Monday, August 8, 2011

WHY I'M DIVORCED


You have two choices in life: 
You can stay single and be miserable,
or get married and wish you were dead.
__________ 
At a cocktail party, one woman said to another,
"Aren't you wearing your wedding ring on the wrong finger?" 
"Yes, I am. I married the wrong man." 
__________ 
A lady inserted an ad in the classifieds:
"Husband Wanted". 
Next day she received a hundred letters.
They all said the same thing: 
"You can have mine." 
_______ 
When a woman steals your husband,
there is no better revenge than to let her keep him. 
__________ 
A woman is incomplete until she is married. Then she is finished 
_________ 
A little boy asked his father, 
"Daddy, how much does it cost to get married?"

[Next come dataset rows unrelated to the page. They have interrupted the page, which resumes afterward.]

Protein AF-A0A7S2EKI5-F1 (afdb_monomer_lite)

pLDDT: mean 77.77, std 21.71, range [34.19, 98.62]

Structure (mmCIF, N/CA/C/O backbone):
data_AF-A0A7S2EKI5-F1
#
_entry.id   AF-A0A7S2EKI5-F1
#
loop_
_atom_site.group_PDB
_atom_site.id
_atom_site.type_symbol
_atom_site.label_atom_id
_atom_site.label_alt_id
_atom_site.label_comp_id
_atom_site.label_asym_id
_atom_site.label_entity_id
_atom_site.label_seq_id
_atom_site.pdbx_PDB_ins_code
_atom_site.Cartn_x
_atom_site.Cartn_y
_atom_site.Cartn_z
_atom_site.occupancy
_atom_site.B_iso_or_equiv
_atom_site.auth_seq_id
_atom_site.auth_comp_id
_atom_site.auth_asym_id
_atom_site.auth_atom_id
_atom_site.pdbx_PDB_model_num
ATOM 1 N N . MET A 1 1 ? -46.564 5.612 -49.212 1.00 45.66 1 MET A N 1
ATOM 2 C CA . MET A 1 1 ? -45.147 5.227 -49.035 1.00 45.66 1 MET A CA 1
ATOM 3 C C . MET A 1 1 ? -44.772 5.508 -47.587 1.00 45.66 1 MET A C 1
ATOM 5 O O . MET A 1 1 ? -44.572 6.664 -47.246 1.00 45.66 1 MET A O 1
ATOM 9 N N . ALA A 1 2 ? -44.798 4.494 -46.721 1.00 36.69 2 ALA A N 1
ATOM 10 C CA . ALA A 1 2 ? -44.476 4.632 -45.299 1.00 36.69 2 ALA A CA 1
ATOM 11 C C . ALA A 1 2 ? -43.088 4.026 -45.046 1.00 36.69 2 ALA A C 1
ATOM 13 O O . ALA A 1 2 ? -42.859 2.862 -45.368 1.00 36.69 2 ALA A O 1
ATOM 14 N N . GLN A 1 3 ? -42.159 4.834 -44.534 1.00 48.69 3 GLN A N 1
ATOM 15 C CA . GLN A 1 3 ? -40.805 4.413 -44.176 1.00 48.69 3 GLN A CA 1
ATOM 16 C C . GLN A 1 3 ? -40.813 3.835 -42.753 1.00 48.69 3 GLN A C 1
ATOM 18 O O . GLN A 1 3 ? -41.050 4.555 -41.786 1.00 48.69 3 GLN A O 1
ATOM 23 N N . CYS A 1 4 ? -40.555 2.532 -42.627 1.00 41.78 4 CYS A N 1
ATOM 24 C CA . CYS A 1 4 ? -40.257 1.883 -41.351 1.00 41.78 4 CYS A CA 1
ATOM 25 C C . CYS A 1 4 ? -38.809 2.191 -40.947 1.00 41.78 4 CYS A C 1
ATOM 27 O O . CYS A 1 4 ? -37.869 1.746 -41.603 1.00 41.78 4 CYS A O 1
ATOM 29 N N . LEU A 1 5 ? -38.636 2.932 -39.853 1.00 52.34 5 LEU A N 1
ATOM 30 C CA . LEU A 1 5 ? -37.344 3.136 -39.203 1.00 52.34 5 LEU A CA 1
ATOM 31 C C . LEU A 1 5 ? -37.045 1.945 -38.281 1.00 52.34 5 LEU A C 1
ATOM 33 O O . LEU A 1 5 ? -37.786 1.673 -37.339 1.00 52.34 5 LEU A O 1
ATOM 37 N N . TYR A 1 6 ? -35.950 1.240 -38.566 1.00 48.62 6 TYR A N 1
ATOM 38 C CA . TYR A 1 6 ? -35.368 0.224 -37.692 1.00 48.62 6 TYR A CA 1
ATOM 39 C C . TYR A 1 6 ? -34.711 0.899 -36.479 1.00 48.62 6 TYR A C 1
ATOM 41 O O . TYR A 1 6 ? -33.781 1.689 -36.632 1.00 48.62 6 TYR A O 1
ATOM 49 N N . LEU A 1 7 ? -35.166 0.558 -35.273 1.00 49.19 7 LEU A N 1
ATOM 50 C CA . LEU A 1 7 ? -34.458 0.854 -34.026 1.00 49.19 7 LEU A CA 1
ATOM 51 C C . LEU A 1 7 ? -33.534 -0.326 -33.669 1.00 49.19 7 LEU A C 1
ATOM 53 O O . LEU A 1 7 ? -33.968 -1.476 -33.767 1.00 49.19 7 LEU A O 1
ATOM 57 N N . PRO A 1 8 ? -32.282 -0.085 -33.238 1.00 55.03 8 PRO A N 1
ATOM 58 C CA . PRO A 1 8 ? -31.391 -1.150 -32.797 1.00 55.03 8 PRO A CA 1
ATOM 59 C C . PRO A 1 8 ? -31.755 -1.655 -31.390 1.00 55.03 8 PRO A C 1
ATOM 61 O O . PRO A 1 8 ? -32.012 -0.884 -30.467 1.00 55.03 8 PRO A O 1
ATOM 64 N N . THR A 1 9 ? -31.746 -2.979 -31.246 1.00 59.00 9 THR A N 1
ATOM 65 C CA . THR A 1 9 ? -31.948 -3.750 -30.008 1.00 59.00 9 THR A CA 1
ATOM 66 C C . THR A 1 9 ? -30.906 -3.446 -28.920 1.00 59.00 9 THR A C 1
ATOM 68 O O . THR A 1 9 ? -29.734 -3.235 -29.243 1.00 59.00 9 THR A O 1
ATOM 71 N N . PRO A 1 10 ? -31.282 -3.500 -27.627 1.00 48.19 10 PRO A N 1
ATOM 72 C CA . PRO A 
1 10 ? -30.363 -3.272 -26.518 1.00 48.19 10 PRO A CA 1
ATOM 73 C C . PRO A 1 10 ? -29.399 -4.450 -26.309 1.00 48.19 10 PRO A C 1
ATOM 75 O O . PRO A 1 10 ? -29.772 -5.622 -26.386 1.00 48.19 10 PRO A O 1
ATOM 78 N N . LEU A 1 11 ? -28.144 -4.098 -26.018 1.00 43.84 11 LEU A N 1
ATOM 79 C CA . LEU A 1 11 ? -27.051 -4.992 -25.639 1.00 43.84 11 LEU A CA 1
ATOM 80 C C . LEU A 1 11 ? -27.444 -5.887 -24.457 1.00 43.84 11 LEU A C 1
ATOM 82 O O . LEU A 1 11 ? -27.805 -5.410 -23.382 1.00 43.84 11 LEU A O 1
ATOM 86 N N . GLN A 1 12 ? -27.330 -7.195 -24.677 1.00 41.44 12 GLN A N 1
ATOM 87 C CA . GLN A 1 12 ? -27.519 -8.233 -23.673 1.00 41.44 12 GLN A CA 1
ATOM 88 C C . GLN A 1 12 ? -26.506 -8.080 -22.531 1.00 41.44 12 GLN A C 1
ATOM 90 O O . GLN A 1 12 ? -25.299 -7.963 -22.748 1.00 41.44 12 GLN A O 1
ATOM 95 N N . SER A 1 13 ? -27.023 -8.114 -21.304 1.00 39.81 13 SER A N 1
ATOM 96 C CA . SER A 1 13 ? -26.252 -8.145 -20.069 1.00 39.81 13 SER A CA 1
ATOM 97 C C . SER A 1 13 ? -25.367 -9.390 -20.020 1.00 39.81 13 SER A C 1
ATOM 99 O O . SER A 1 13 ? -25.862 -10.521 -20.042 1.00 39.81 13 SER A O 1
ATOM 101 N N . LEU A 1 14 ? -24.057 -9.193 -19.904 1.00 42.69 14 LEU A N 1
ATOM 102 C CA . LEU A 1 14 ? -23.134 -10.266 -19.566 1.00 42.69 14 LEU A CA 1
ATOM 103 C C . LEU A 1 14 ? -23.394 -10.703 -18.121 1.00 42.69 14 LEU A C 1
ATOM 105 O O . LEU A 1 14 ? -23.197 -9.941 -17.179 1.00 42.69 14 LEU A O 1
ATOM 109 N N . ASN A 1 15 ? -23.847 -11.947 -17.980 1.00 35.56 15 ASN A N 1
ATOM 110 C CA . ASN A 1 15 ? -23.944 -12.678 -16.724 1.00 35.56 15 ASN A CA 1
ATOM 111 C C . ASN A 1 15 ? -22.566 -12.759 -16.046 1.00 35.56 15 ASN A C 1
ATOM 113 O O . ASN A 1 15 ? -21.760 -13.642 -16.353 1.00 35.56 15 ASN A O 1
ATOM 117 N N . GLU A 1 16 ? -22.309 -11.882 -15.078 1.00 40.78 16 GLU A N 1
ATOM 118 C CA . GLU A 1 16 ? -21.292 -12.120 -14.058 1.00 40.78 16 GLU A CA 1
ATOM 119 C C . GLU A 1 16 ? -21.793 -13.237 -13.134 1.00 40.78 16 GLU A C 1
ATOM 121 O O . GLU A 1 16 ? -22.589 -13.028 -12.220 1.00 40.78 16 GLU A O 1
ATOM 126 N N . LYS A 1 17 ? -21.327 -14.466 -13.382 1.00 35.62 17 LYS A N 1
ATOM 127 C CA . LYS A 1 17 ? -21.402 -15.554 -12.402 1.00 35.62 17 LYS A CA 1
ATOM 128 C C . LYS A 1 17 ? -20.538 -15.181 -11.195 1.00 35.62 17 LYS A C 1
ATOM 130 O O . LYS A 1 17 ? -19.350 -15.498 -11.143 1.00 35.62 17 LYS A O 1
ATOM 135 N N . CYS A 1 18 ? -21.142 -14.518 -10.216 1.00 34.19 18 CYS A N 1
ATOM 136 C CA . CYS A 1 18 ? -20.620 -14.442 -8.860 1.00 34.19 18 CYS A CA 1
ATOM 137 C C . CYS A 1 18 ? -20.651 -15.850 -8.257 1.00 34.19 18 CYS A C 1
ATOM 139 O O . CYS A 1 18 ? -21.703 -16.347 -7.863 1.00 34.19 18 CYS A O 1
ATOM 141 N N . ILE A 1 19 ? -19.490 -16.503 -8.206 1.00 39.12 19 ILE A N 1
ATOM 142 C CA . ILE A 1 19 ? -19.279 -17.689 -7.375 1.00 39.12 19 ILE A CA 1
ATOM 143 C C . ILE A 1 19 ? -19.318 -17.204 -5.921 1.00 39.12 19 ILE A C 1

Father replied, "I don't know son, I'm still paying." 
__________ 
A young son asked, 
"Is it true Dad, that in some parts of Africa 
a man doesn't know his wife until he marries her?"

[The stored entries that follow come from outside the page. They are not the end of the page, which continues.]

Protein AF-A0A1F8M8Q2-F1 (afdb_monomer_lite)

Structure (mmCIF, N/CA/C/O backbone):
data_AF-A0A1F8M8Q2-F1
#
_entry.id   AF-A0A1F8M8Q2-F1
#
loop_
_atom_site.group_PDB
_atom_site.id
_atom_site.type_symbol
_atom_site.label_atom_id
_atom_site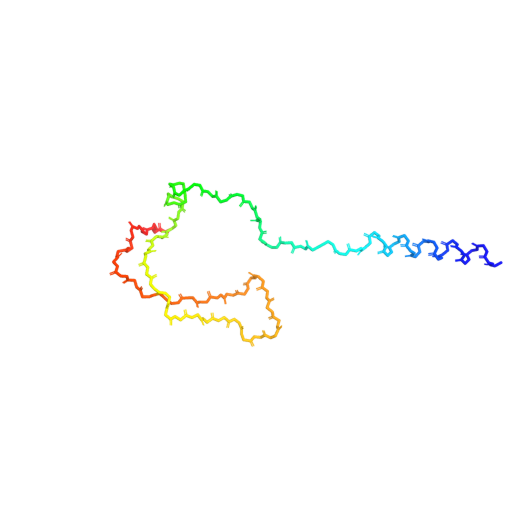.label_alt_id
_atom_site.label_comp_id
_atom_site.label_asym_id
_atom_site.label_entity_id
_atom_site.label_seq_id
_atom_site.pdbx_PDB_ins_code
_atom_site.Cartn_x
_atom_site.Cartn_y
_atom_site.Cartn_z
_atom_site.occupancy
_atom_site.B_iso_or_equiv
_atom_site.auth_seq_id
_atom_site.auth_comp_id
_atom_site.auth_asym_id
_atom_site.auth_atom_id
_atom_site.pdbx_PDB_model_num
ATOM 1 N N . MET A 1 1 ? 52.526 6.394 -23.130 1.00 59.47 1 MET A N 1
ATOM 2 C CA . MET A 1 1 ? 51.057 6.506 -23.295 1.00 59.47 1 MET A CA 1
ATOM 3 C C . MET A 1 1 ? 50.283 5.447 -22.501 1.00 59.47 1 MET A C 1
ATOM 5 O O . MET A 1 1 ? 49.245 5.767 -21.945 1.00 59.47 1 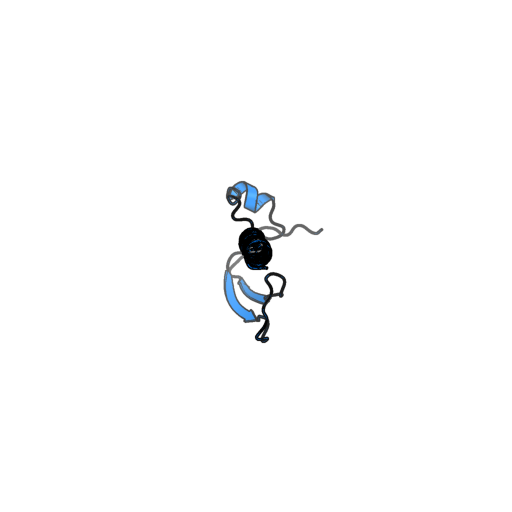MET A O 1
ATOM 9 N N . THR A 1 2 ? 50.810 4.232 -22.328 1.00 69.38 2 THR A N 1
ATOM 10 C CA . THR A 1 2 ? 50.140 3.110 -21.633 1.00 69.38 2 THR A CA 1
ATOM 11 C C . THR A 1 2 ? 49.880 3.325 -20.130 1.00 69.38 2 THR A C 1
ATOM 13 O O . THR A 1 2 ? 48.862 2.878 -19.617 1.00 69.38 2 THR A O 1
ATOM 16 N N . LYS A 1 3 ? 50.752 4.062 -19.418 1.00 71.31 3 LYS A N 1
ATOM 17 C CA . LYS A 1 3 ? 50.584 4.363 -17.977 1.00 71.31 3 LYS A CA 1
ATOM 18 C C . LYS A 1 3 ? 49.353 5.226 -17.672 1.00 71.31 3 LYS A C 1
ATOM 20 O O . LYS A 1 3 ? 48.653 4.959 -16.707 1.00 71.31 3 LYS A O 1
ATOM 25 N N . TRP A 1 4 ? 49.067 6.217 -18.515 1.00 83.88 4 TRP A N 1
ATOM 26 C CA . TRP A 1 4 ? 47.881 7.069 -18.368 1.00 83.88 4 TRP A CA 1
ATOM 27 C C . TRP A 1 4 ? 46.597 6.296 -18.665 1.00 83.88 4 TRP A C 1
ATOM 29 O O . TRP A 1 4 ? 45.600 6.464 -17.973 1.00 83.88 4 TRP A O 1
ATOM 39 N N . PHE A 1 5 ? 46.657 5.381 -19.634 1.00 85.44 5 PHE A N 1
ATOM 40 C CA . PHE A 1 5 ? 45.541 4.500 -19.955 1.00 85.44 5 PHE A CA 1
ATOM 41 C C . PHE A 1 5 ? 45.168 3.590 -18.774 1.00 85.44 5 PHE A C 1
ATOM 43 O O . PHE A 1 5 ? 43.992 3.479 -18.445 1.00 85.44 5 PHE A O 1
ATOM 50 N N . MET A 1 6 ? 46.157 3.018 -18.073 1.00 84.31 6 MET A N 1
ATOM 51 C CA . MET A 1 6 ? 45.912 2.237 -16.851 1.00 84.31 6 MET A CA 1
ATOM 52 C C . MET A 1 6 ? 45.256 3.062 -15.739 1.00 84.31 6 MET A C 1
ATOM 54 O O . MET A 1 6 ? 44.340 2.570 -15.088 1.00 84.31 6 MET A O 1
ATOM 58 N N . VAL A 1 7 ? 45.686 4.311 -15.539 1.00 90.38 7 VAL A N 1
ATOM 59 C CA . VAL A 1 7 ? 45.106 5.193 -14.512 1.00 90.38 7 VAL A CA 1
ATOM 60 C C . VAL A 1 7 ? 43.645 5.521 -14.828 1.00 90.38 7 VAL A C 1
ATOM 62 O O . VAL A 1 7 ? 42.800 5.459 -13.940 1.00 90.38 7 VAL A O 1
ATOM 65 N N . ILE A 1 8 ? 43.328 5.804 -16.094 1.00 91.56 8 ILE A N 1
ATOM 66 C CA . ILE A 1 8 ? 41.955 6.092 -16.532 1.00 91.56 8 ILE A CA 1
ATOM 67 C C . ILE A 1 8 ? 41.061 4.855 -16.376 1.00 91.56 8 ILE A C 1
ATOM 69 O O . ILE A 1 8 ? 39.943 4.967 -15.877 1.00 91.56 8 ILE A O 1
ATOM 73 N N . MET A 1 9 ? 41.559 3.669 -16.738 1.00 88.94 9 MET A N 1
ATOM 74 C CA . MET A 1 9 ? 40.830 2.407 -16.562 1.00 88.94 9 MET A CA 1
ATOM 75 C C . MET A 1 9 ? 40.562 2.099 -15.084 1.00 88.94 9 MET A C 1
ATOM 77 O O . MET A 1 9 ? 39.437 1.762 -14.717 1.00 88.94 9 MET A O 1
ATOM 81 N N . ALA A 1 10 ? 41.569 2.276 -14.224 1.00 90.69 10 ALA A N 1
ATOM 82 C CA . ALA A 1 10 ? 41.428 2.077 -12.784 1.00 90.69 10 ALA A CA 1
ATOM 83 C C . ALA A 1 10 ? 40.415 3.055 -12.168 1.00 90.69 10 ALA A C 1
ATOM 85 O O . ALA A 1 10 ? 39.582 2.658 -11.353 1.00 90.69 10 ALA A O 1
ATOM 86 N N . PHE A 1 11 ? 40.440 4.319 -12.597 1.00 91.81 11 PHE A N 1
ATOM 87 C CA . PHE A 1 11 ? 39.483 5.327 -12.151 1.00 91.81 11 PHE A CA 1
ATOM 88 C C . PHE A 1 11 ? 38.050 4.999 -12.595 1.00 91.81 11 PHE A C 1
ATOM 90 O O . PHE A 1 11 ? 37.126 5.067 -11.787 1.00 91.81 11 PHE A O 1
ATOM 97 N N . ALA A 1 12 ? 37.861 4.568 -13.846 1.00 89.06 12 ALA A N 1
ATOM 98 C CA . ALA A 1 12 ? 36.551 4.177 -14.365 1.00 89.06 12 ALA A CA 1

Dad replied, "That happens in every country, son." 
_________   
 Then there was a woman who said, 
"I never knew what real happiness was until I got married, 
and by then, it was too late." 
_________   
Marriage is the triumph of imagination over intelligence. 
__________ 
If you want your spouse to listen and
pay strict attention to every word you say -- talk in your sleep.  
__________ 
Just think, if it weren't for marriage,
men would go through life thinking they had no faults at all. 
__________ 
 
First guy says, "My wife's an angel!"
Second guy remarks, "You're lucky, mine's still alive."